▸ **Excerpted data**

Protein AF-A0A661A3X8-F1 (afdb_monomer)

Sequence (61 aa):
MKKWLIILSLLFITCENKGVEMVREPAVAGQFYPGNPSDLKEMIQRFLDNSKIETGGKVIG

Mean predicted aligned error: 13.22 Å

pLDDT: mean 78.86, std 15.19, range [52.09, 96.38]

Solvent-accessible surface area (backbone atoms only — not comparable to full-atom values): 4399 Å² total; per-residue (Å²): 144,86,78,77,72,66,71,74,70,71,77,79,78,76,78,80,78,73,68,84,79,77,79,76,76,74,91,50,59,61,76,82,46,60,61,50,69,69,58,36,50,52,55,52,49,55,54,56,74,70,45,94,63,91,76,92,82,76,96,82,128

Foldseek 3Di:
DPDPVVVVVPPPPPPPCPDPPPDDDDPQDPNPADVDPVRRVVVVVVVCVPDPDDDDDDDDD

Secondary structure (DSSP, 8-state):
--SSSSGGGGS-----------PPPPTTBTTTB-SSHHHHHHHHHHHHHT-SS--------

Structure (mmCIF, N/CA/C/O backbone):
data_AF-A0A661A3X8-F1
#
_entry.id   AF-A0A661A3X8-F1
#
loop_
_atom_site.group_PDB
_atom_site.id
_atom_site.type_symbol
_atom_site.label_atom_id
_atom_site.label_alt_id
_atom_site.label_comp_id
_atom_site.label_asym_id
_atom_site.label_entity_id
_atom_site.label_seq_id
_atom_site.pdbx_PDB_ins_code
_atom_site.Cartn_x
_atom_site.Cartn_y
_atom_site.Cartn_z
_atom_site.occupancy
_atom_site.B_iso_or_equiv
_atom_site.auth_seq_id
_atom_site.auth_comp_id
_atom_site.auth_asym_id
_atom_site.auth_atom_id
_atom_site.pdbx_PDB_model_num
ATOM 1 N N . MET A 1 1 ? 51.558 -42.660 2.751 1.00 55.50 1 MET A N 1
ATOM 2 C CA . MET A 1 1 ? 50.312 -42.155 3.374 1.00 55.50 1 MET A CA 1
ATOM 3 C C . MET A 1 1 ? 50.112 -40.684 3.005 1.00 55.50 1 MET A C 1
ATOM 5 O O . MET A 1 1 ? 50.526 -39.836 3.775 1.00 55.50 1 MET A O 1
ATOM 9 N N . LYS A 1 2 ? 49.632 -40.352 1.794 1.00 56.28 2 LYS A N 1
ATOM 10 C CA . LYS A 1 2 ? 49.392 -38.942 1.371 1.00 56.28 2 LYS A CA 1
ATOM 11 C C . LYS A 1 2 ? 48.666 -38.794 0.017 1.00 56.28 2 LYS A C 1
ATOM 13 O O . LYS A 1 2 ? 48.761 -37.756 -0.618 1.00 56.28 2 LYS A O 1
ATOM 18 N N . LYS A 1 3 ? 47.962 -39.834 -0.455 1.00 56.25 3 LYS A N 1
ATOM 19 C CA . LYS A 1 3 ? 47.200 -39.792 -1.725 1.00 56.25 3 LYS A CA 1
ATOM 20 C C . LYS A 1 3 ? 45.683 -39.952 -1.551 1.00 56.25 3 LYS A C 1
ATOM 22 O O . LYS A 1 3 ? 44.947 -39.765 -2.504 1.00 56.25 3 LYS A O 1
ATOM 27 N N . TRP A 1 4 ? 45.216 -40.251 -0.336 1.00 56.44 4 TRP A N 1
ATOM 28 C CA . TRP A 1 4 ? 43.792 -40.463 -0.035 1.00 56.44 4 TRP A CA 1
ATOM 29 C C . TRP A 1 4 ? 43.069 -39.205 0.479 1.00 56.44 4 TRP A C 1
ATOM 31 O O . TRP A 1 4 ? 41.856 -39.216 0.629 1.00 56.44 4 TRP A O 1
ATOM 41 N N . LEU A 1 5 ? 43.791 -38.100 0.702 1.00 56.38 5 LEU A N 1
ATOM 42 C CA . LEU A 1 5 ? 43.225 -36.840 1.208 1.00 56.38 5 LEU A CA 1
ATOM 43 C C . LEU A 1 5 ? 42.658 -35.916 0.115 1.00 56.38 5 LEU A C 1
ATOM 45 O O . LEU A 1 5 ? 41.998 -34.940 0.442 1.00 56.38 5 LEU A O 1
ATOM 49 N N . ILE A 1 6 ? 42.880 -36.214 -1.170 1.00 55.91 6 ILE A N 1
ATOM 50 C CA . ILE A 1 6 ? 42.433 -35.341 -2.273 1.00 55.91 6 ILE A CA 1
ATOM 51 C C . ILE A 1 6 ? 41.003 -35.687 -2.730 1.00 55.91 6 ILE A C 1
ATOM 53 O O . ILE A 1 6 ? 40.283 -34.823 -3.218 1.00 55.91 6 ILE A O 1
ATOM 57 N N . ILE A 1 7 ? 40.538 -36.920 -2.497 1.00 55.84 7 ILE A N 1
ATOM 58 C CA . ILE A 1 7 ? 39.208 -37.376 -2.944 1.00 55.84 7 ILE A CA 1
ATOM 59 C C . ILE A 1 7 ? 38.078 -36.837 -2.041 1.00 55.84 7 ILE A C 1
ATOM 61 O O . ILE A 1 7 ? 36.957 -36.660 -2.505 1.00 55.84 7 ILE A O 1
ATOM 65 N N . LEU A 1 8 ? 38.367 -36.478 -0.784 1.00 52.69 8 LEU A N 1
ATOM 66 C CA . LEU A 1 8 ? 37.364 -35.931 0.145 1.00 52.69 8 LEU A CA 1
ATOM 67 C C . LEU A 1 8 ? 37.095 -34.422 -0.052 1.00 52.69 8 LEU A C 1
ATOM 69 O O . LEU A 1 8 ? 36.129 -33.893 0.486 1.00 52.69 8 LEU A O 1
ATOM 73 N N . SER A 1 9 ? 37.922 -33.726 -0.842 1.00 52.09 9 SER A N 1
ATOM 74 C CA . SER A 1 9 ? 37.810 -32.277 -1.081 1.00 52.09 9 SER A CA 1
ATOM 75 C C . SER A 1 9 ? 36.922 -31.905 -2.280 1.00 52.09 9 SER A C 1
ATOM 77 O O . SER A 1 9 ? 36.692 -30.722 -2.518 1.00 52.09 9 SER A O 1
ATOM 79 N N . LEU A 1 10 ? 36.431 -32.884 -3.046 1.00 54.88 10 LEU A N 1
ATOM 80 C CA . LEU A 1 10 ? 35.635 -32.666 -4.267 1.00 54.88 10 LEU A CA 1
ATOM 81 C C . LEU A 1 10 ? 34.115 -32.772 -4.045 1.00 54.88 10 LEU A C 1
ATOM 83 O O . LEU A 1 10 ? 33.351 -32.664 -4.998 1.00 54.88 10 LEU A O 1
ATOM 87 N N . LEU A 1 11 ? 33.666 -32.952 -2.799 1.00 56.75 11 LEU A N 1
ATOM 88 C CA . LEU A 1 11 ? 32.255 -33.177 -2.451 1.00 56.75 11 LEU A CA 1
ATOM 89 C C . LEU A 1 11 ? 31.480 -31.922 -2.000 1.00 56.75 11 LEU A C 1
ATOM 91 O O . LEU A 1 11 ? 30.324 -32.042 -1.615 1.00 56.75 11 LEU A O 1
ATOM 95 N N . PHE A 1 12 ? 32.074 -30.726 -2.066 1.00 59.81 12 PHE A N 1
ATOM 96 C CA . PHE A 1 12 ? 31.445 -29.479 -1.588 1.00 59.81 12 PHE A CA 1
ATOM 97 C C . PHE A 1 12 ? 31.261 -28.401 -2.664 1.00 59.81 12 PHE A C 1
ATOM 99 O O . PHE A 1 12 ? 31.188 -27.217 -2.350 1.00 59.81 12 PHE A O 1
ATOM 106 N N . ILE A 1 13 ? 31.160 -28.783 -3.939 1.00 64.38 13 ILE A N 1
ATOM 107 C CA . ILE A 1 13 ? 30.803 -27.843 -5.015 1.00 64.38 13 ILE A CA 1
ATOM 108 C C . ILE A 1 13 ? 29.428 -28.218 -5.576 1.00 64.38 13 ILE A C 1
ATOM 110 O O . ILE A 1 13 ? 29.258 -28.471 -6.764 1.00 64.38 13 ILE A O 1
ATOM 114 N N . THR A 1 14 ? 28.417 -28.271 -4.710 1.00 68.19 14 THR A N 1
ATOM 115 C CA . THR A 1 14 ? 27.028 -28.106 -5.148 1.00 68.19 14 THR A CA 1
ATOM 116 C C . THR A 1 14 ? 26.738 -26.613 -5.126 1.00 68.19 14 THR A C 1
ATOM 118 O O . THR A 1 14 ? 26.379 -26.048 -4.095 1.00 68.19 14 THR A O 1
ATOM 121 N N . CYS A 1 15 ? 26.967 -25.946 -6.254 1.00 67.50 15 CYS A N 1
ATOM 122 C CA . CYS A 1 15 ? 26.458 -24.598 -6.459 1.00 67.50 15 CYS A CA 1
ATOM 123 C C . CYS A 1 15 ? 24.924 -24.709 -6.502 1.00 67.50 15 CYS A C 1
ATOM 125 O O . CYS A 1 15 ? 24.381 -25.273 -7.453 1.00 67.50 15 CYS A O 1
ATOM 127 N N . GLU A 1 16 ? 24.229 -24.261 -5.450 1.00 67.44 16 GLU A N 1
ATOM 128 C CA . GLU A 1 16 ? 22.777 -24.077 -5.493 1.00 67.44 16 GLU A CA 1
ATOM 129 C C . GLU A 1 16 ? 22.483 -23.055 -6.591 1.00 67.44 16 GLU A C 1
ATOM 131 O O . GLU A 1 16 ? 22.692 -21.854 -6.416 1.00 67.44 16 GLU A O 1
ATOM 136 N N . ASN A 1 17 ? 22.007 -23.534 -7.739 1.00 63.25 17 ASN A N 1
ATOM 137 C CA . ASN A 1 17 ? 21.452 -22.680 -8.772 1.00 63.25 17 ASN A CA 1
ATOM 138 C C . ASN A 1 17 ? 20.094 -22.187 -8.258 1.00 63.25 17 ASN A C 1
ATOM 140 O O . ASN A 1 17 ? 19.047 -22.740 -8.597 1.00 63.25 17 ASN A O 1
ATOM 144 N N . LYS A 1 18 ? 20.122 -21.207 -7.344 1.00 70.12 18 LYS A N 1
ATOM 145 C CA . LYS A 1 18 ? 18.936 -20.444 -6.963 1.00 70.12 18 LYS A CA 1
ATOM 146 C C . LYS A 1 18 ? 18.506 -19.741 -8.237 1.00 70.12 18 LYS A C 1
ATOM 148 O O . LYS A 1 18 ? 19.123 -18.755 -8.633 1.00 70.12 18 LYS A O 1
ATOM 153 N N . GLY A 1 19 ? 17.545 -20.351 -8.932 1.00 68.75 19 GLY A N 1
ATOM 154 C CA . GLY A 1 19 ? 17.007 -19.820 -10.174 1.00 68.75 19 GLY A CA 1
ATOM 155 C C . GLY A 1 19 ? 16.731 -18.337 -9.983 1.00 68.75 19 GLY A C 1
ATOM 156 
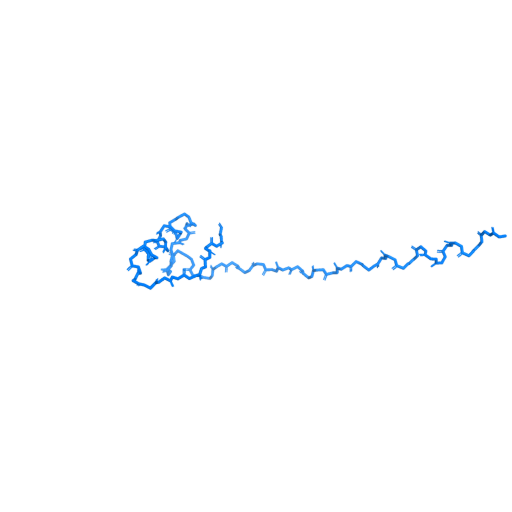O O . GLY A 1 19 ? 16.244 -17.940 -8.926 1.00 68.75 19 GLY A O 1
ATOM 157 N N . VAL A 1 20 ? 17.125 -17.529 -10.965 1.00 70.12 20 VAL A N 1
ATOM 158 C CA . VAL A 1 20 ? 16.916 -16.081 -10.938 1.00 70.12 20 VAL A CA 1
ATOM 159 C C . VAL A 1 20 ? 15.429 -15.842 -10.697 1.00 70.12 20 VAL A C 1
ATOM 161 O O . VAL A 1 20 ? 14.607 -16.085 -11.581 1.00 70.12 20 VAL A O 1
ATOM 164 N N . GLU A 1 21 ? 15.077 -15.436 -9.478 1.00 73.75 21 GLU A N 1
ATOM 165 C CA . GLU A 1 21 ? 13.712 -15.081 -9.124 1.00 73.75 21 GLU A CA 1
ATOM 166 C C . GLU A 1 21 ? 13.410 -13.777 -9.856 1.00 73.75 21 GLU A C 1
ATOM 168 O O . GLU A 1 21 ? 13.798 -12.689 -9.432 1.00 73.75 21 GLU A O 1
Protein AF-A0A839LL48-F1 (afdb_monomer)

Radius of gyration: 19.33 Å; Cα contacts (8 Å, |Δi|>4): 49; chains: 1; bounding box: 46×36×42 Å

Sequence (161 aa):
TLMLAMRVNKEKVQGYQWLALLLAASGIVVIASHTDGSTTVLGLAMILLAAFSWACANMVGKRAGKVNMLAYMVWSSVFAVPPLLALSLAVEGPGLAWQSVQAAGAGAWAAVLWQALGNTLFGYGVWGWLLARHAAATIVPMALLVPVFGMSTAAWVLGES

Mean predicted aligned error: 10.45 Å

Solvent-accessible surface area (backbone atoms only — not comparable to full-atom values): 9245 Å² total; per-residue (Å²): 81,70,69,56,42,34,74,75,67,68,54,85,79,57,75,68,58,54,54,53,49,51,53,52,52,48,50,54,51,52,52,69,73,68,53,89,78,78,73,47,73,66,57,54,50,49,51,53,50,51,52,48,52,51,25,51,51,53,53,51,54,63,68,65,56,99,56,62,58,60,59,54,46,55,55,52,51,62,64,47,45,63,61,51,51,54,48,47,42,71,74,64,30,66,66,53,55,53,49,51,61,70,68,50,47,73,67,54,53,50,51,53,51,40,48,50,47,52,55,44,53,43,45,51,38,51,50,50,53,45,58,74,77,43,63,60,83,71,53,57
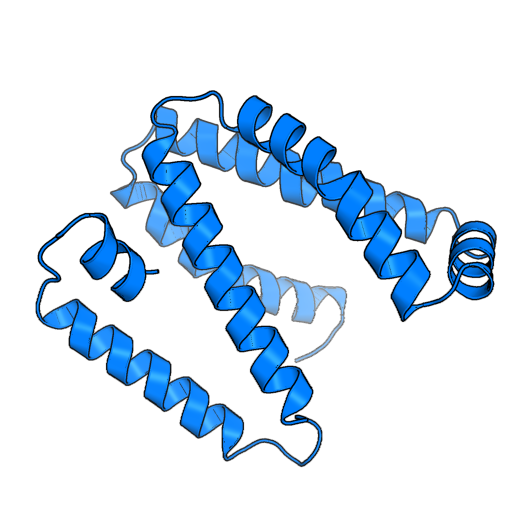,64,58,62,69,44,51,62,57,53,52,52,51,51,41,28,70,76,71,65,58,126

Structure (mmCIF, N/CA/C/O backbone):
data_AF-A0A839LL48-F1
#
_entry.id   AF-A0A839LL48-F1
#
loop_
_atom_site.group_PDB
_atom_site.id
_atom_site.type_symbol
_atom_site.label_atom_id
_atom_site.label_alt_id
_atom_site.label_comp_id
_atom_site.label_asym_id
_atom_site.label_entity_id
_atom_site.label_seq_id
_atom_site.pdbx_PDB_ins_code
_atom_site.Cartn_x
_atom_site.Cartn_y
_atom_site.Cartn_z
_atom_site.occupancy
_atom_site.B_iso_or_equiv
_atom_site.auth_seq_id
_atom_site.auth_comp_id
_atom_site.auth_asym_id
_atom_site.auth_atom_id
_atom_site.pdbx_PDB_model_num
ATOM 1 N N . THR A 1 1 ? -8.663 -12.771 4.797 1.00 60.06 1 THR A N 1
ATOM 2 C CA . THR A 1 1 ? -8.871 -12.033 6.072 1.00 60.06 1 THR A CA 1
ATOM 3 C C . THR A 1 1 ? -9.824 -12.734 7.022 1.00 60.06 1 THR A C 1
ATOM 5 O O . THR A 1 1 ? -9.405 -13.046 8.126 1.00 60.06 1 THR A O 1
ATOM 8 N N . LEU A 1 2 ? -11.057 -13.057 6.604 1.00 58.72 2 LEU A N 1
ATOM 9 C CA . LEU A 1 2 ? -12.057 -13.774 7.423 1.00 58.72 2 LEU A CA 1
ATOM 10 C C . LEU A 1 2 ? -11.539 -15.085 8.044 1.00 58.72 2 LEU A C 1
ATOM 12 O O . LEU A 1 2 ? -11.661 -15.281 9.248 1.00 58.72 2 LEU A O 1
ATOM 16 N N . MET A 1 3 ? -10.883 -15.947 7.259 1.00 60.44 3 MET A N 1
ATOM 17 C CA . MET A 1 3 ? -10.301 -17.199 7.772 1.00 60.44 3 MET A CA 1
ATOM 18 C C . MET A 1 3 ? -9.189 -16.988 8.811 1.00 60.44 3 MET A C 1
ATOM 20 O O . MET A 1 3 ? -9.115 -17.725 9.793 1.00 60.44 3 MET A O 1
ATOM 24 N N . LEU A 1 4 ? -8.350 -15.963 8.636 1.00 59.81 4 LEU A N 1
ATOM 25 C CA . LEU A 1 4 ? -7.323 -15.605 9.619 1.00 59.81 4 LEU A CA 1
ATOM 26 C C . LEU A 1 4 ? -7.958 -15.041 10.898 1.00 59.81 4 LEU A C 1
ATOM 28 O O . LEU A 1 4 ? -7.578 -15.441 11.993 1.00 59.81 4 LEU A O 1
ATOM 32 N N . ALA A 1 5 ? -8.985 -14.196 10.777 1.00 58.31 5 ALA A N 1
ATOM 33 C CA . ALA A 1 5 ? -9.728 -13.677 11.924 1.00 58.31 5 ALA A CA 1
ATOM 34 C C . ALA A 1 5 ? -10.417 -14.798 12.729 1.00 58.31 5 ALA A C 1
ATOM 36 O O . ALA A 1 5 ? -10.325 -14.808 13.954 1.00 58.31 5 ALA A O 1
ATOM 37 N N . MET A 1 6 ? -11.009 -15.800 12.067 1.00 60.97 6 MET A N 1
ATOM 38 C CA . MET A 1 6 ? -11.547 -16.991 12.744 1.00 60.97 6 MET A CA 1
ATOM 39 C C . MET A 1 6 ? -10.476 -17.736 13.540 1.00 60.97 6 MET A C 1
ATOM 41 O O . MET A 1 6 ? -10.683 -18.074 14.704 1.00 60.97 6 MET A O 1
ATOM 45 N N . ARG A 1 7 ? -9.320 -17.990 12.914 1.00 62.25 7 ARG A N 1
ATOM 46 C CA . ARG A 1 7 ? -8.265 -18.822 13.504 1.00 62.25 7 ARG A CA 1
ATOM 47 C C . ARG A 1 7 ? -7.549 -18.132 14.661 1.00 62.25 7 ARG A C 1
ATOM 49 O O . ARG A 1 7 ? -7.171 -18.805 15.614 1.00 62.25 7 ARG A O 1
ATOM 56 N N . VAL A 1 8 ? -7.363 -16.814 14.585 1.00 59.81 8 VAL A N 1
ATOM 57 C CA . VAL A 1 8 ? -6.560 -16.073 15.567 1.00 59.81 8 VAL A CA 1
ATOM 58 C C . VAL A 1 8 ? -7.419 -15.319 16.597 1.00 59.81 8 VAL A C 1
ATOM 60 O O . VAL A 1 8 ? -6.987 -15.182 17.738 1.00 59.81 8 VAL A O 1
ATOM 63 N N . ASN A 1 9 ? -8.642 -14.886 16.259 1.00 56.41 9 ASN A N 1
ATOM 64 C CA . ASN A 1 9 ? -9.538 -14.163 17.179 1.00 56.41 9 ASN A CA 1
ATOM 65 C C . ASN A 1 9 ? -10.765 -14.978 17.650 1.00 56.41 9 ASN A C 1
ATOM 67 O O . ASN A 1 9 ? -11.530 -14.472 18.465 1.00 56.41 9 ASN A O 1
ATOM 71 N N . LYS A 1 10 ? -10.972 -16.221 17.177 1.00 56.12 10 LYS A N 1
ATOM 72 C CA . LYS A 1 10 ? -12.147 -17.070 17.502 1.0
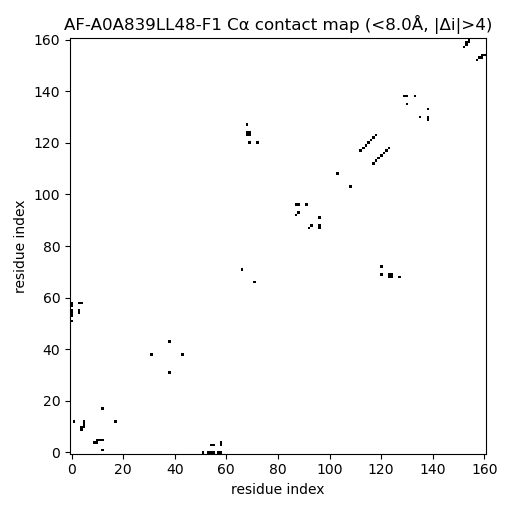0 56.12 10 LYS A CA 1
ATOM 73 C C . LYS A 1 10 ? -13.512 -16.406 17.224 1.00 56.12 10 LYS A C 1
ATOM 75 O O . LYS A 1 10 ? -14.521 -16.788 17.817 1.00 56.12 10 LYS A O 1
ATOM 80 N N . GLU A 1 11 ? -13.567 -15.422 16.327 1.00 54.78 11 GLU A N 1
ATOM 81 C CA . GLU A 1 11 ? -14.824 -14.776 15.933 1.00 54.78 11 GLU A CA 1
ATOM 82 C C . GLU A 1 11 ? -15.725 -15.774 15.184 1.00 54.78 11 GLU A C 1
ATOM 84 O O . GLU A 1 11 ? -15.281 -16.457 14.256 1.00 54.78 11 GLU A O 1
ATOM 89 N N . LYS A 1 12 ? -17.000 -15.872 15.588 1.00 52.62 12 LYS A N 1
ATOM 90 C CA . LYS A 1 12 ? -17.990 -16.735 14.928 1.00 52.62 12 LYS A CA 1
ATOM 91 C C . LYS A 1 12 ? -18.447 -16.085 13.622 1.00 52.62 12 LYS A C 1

▸ **What is being asked**
Reproduce the lines of the records exactly, from the first one through the line that contains "pLDDT: mean 78.86, std".

▸ **Response**
Protein AF-A0A661A3X8-F1 (afdb_monomer)

Sequence (61 aa):
MKKWLIILSLLFITCENKGVEMVREPAVAGQFYPGNPSDLKEMIQRFLDNSKIETGGKVIG

Mean predicted aligned error: 13.22 Å

pLDDT: mean 78.86, std 15.19, range [52.09, 96.38]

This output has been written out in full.